Deidre looks good, healthy. She has facial scars from her years of drug use, but her brown skin is clear now.
Her hair is freshly styled in thick, colorful braids.
She’s even wearing a decently modest outfit, and she’s put on a good amount of weight.
I didn’t notice in passing, but it’s obvious now, as she stands in front of me, that she’s kept her promise to me and stayed clean.
Reaching behind her, she pulls an envelope from her back pocket and holds it out for me to take.
“I wanted to give you this in person. It’s my notice.
” I open it and thumb through the contents.
Inside is a check for two months’ rent and a letter.
She shakes her head when she sees my confusion.
“It’s not what you think. I got a new gig, a job in New Orleans—my auntie owns a restaurant and she’s been lookin’ for help.
My mom told her how I turned my life around, and she’s offered it to me.
She’s giving me a chance to study under her and become a chef. ”
The corner of my mouth twitches. I clamp down hard on the emotion burning in my chest. “Damn, Deidre—I’m happy for you.”
She shrugs, but I can see she’s proud of herself too. Her mouth spreads in a wide smile. “I thought you would be. I know I owe you so much more than—”
I cut her off by pulling out the check and ripping it up. Her jaw drops. “You don’t owe me anything. Seeing you turn your life around is enough for me.”
“Goose…”
“I mean it.”
She flushes, then rushes forward and wraps her arms around me. I stand there, arms bent and held out, until I awkwardly pat her back. She pulls away, pointing at me. “You’re the bee’s knees, pappi, you know? I hope you find a woman who can see that someday.”
I brush off the comment and ask her more about the move and her new position.
Eventually, I wish her my best and she leaves.
When I reenter my loft, I lean back against the door and feel the emotions rise.
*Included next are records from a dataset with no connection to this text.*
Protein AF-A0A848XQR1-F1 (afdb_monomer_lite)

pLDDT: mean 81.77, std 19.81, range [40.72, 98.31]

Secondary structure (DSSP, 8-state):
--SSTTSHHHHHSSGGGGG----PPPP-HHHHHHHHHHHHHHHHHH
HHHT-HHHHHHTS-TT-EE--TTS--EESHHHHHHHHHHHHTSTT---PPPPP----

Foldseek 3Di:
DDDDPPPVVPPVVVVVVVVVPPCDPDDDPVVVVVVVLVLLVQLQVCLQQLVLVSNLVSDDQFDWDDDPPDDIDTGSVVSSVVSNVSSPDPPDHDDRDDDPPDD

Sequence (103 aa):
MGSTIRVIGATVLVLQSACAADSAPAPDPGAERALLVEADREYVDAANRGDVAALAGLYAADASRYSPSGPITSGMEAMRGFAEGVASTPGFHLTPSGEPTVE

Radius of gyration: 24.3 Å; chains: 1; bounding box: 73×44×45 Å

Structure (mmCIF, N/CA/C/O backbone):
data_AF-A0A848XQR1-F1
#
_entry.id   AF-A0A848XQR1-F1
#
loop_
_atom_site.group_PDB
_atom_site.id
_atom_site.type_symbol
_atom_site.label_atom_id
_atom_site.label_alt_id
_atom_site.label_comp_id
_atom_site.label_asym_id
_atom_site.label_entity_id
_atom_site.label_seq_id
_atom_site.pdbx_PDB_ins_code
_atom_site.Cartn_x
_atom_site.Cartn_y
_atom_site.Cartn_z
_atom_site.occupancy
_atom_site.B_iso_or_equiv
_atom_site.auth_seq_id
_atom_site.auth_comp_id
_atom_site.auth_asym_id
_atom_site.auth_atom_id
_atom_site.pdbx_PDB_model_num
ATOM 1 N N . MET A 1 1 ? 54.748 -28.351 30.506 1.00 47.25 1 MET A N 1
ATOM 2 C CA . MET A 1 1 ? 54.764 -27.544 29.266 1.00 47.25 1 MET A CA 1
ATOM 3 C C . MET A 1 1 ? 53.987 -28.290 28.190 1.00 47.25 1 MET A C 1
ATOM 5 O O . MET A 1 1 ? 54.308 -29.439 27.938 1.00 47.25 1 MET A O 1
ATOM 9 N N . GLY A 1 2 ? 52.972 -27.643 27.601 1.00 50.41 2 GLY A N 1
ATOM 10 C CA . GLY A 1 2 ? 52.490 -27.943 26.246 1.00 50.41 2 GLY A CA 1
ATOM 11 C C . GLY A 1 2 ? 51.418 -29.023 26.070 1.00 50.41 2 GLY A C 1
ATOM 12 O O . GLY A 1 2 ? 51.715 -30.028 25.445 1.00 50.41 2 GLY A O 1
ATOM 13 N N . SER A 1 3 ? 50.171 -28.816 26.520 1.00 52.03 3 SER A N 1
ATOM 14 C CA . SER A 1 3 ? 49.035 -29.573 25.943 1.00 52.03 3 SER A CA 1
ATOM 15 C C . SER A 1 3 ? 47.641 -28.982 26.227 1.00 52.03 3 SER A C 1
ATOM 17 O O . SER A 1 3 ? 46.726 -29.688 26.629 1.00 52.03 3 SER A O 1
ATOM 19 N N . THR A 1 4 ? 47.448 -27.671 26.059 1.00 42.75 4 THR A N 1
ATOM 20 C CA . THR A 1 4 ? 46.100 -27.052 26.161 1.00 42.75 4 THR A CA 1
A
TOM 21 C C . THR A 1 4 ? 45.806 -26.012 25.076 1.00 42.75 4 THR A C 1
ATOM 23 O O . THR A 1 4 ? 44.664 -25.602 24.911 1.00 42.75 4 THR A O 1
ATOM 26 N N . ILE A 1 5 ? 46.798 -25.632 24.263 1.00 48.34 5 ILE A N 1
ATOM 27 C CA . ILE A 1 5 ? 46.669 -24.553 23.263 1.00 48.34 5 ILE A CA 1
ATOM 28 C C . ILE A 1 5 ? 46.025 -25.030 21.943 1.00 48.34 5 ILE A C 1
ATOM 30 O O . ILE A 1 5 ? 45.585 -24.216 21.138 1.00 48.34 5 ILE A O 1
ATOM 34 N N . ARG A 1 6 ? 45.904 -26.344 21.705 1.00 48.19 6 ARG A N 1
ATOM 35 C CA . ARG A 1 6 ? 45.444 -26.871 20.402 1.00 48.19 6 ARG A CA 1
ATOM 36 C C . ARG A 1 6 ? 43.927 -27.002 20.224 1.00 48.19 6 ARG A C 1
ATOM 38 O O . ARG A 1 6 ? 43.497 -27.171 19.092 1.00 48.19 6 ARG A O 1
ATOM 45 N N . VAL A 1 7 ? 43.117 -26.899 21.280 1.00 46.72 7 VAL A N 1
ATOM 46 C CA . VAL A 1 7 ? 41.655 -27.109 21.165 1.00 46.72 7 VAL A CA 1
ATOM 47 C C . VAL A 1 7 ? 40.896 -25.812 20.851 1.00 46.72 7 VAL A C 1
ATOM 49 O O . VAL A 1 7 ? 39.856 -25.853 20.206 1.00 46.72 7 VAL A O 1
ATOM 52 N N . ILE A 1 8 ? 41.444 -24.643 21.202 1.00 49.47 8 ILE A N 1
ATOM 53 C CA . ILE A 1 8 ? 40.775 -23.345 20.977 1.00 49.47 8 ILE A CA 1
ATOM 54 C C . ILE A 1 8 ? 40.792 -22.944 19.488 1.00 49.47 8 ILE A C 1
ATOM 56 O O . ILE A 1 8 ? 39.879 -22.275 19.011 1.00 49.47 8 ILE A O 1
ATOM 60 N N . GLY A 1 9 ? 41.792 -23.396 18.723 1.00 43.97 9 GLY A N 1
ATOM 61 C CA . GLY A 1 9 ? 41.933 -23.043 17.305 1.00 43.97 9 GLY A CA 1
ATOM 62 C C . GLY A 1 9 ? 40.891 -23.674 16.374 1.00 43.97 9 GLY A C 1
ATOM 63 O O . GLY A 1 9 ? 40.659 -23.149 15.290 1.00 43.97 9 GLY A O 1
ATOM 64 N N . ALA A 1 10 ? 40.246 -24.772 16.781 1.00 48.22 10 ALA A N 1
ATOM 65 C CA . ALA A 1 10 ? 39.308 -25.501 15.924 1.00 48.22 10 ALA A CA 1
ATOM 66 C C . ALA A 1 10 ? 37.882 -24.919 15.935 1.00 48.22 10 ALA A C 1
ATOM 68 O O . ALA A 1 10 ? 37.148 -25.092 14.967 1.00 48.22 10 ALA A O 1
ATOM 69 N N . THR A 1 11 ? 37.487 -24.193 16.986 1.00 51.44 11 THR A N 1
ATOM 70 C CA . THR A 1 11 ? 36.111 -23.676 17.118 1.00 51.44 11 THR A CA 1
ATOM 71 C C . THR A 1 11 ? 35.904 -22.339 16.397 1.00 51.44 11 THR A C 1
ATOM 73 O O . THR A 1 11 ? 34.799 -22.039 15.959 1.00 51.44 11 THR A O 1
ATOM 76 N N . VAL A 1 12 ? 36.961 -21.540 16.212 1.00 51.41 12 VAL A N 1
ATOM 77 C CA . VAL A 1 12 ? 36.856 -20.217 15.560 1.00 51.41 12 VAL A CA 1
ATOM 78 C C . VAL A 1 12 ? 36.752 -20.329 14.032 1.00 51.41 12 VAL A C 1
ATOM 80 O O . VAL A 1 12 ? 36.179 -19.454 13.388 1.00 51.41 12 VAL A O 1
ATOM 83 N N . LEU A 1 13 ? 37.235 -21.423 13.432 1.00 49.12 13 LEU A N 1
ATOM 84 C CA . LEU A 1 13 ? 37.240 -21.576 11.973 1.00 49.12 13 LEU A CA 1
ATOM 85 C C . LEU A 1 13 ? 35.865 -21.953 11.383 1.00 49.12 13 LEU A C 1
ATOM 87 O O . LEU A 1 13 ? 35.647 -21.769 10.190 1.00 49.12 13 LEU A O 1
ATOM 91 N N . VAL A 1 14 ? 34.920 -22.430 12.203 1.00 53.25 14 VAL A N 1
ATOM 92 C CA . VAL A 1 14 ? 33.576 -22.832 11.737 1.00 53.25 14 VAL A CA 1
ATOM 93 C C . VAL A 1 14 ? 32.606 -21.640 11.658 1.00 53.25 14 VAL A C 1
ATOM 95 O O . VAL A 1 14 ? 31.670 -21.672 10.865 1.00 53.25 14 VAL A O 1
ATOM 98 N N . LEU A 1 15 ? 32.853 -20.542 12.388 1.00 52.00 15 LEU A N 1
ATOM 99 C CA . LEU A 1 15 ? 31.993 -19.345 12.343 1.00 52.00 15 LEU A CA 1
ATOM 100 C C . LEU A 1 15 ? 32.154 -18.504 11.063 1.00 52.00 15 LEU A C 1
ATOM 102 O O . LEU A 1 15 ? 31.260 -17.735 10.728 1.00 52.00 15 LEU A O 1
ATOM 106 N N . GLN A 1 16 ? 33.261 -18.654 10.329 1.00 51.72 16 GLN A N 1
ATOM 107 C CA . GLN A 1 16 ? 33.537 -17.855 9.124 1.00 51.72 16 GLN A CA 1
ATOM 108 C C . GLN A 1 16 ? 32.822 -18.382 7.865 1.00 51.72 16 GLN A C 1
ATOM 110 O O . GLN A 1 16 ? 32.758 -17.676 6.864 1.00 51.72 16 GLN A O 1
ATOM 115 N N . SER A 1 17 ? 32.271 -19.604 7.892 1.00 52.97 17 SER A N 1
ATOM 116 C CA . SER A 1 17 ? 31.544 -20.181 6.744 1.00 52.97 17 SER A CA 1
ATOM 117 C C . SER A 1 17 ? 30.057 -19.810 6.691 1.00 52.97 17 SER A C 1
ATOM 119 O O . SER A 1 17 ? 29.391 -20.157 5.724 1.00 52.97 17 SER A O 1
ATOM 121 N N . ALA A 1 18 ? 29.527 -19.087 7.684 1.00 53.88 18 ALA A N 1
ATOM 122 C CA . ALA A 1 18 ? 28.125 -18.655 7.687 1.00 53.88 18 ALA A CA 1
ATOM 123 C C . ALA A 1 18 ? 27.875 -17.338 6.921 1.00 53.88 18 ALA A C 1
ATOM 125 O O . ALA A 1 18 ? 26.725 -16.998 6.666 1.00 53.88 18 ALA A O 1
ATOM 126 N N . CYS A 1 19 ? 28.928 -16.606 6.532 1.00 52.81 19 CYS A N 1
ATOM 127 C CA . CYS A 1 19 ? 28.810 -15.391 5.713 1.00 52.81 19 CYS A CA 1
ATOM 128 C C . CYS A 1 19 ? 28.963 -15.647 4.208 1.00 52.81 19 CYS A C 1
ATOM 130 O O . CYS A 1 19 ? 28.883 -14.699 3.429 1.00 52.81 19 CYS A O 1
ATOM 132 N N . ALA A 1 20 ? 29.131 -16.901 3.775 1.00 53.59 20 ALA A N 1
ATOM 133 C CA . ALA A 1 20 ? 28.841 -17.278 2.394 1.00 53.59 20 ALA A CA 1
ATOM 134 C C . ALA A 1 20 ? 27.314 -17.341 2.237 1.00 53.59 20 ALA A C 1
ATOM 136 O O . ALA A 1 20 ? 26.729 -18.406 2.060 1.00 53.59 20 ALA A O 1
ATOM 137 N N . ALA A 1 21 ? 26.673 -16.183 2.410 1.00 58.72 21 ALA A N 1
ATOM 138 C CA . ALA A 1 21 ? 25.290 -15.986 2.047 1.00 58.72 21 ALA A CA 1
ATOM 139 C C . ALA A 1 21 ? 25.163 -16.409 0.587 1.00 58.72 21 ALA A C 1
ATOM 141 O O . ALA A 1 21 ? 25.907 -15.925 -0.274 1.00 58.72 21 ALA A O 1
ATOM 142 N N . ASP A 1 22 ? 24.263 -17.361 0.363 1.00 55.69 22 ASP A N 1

Thoughts of the day I offered Diedre a second chance flood through me; thankfully, it’s a memory I don’t have to reach for or that has fallen into a pothole in my mind.
She didn’t trust me at first, didn’t trust herself, but damn… what a difference a year makes.
Raising my hand, I hold up my pointer finger, acknowledging my father and the request he made of me. “ Keep helping those who need it the most.”
Well, old man, I’m doing my part. Another person off the streets. Think you can start pulling some strings for me with the man upstairs? Because I could use a little help here, and I’m feeling a little lost in the weeds.
As I head to my room, guilt surges again. The shame of what I was doing before Deidre knocked rushes over me. Did she hear me? Wait for me to finish before knocking?
Nice, Finn. Real fucking nice.
I jump into the shower, scrubbing off the evidence of my sins.
Cold water, sharp and biting, is just what I need to clear the last hour from my mind.
When I’m done, I tie a towel around my waist and start on my morning routine, trimming up my goatee and shaving my jaw.
Afterward, I stare at myself in the mirror, letting my gaze roam over my chest, over the tattoo of the bird I can’t let go of.
It represents the way she disappeared from my life.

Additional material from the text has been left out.